» **Requirement**: Within the listing below, please show every line carrying the string "superfamily".

» **Data to use**:
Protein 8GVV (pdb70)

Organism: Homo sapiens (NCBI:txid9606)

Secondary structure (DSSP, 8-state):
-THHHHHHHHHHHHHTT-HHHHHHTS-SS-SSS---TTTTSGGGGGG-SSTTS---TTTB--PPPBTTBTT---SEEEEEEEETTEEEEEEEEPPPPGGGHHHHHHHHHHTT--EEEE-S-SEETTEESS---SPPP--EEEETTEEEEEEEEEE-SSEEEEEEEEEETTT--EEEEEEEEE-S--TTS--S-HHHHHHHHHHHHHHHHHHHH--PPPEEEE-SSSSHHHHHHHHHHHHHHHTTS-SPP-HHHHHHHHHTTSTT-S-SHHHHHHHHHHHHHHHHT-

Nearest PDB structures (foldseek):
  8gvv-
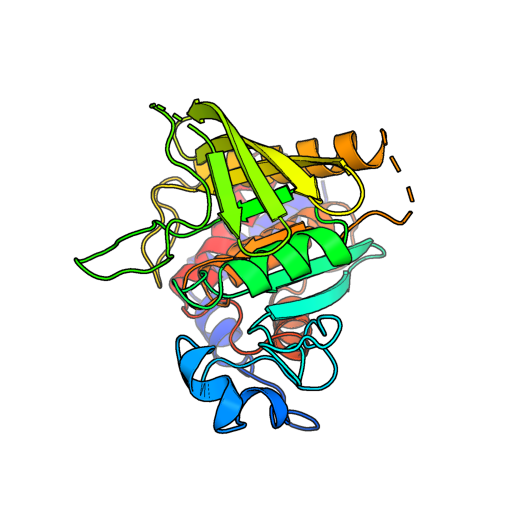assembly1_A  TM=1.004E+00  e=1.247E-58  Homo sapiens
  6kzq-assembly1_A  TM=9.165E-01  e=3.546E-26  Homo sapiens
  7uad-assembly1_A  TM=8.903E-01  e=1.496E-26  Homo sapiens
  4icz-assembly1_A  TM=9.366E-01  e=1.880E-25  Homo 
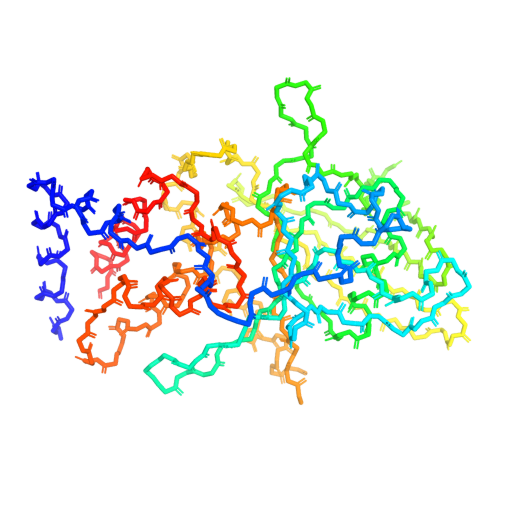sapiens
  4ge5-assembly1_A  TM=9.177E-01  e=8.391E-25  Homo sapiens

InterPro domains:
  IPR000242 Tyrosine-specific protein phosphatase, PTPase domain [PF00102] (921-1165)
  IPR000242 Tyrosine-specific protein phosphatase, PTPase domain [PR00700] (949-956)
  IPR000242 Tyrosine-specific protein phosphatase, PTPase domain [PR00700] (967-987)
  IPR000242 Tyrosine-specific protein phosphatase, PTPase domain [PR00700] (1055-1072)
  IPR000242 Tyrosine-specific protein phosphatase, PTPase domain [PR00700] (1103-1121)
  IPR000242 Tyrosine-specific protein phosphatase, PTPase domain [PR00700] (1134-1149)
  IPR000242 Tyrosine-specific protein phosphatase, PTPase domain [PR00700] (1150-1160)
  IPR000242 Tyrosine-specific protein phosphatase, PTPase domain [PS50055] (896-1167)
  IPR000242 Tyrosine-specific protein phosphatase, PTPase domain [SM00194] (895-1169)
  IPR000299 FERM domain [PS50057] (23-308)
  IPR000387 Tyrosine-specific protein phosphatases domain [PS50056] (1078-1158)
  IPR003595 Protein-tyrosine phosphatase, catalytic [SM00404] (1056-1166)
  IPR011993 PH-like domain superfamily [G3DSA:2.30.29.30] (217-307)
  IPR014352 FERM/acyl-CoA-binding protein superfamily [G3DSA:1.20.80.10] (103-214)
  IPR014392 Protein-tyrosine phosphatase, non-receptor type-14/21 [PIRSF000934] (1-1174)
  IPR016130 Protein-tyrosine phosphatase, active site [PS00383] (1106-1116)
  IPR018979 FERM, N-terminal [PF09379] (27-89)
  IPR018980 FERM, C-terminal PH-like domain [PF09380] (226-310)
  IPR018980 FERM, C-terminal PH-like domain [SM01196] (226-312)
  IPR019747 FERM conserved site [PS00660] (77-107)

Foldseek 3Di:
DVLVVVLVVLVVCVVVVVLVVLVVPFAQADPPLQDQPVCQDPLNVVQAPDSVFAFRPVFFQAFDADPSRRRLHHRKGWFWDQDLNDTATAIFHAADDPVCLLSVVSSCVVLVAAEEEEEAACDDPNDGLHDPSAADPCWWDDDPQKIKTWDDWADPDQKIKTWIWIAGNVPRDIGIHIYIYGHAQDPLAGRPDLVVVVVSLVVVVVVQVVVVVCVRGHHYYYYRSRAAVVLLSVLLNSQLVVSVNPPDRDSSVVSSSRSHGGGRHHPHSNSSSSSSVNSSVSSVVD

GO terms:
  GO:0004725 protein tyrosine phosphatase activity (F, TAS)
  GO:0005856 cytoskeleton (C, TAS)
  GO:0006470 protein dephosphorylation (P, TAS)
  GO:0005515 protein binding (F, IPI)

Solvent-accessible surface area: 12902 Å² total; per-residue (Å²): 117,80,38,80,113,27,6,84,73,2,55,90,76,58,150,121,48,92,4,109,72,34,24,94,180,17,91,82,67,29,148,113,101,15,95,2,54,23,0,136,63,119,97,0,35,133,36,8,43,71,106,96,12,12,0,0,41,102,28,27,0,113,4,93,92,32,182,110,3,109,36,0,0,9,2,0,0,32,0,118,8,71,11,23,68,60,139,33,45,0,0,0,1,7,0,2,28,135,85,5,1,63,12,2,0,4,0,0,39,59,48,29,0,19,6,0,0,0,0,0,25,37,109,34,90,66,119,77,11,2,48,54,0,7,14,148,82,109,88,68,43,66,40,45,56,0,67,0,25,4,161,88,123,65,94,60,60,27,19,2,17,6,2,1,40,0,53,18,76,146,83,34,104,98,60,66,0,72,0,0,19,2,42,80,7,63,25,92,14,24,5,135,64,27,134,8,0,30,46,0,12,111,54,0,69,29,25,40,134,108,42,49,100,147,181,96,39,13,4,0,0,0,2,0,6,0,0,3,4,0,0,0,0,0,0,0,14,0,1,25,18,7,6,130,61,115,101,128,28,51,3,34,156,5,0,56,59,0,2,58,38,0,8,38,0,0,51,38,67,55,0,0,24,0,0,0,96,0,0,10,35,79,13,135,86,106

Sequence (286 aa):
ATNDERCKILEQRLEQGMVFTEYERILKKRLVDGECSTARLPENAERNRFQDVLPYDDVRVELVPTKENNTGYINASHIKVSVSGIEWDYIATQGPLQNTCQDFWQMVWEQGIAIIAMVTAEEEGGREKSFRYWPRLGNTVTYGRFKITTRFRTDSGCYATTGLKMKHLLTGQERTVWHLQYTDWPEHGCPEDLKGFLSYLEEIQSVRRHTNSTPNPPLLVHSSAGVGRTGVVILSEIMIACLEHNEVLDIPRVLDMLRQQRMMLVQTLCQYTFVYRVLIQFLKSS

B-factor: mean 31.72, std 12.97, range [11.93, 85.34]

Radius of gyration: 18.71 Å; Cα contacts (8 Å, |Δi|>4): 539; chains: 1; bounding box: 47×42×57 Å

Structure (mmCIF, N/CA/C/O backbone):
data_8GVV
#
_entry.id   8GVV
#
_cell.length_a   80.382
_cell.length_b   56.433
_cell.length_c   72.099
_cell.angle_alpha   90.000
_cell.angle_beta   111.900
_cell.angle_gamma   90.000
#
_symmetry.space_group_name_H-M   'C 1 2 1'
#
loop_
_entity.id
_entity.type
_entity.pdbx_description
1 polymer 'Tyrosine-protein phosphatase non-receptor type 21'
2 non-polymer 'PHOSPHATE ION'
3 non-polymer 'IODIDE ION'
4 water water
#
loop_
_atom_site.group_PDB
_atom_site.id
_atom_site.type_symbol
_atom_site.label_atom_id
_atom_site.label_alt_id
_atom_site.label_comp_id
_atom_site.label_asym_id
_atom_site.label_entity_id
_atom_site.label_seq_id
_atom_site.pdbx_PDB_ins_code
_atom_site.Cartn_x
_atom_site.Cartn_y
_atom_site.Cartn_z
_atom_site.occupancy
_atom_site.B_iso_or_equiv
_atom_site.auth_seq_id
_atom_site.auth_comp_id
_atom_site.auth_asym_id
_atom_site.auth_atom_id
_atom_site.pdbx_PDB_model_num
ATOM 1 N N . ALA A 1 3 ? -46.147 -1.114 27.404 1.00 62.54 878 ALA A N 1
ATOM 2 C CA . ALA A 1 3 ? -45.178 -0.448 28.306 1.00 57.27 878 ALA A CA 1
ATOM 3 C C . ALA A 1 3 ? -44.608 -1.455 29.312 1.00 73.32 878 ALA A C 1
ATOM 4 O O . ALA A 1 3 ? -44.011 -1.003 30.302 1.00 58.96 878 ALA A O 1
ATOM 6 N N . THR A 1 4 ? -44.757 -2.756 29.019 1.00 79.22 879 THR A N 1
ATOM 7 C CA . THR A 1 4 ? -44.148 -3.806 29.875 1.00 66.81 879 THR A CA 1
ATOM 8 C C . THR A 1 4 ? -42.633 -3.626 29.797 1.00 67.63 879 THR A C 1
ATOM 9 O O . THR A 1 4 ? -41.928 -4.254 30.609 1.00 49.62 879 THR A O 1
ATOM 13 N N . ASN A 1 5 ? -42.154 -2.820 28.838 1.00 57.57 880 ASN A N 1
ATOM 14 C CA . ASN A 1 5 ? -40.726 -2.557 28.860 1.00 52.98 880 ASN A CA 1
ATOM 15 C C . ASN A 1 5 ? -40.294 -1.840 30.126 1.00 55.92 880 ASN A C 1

» **Answer space**:
  IPR011993 PH-like domain superfamily [G3DSA:2.30.29.30] (217-307)
  IPR014352 FERM/acyl-CoA-binding protein superfamily [G3DSA:1.20.80.10] (103-214)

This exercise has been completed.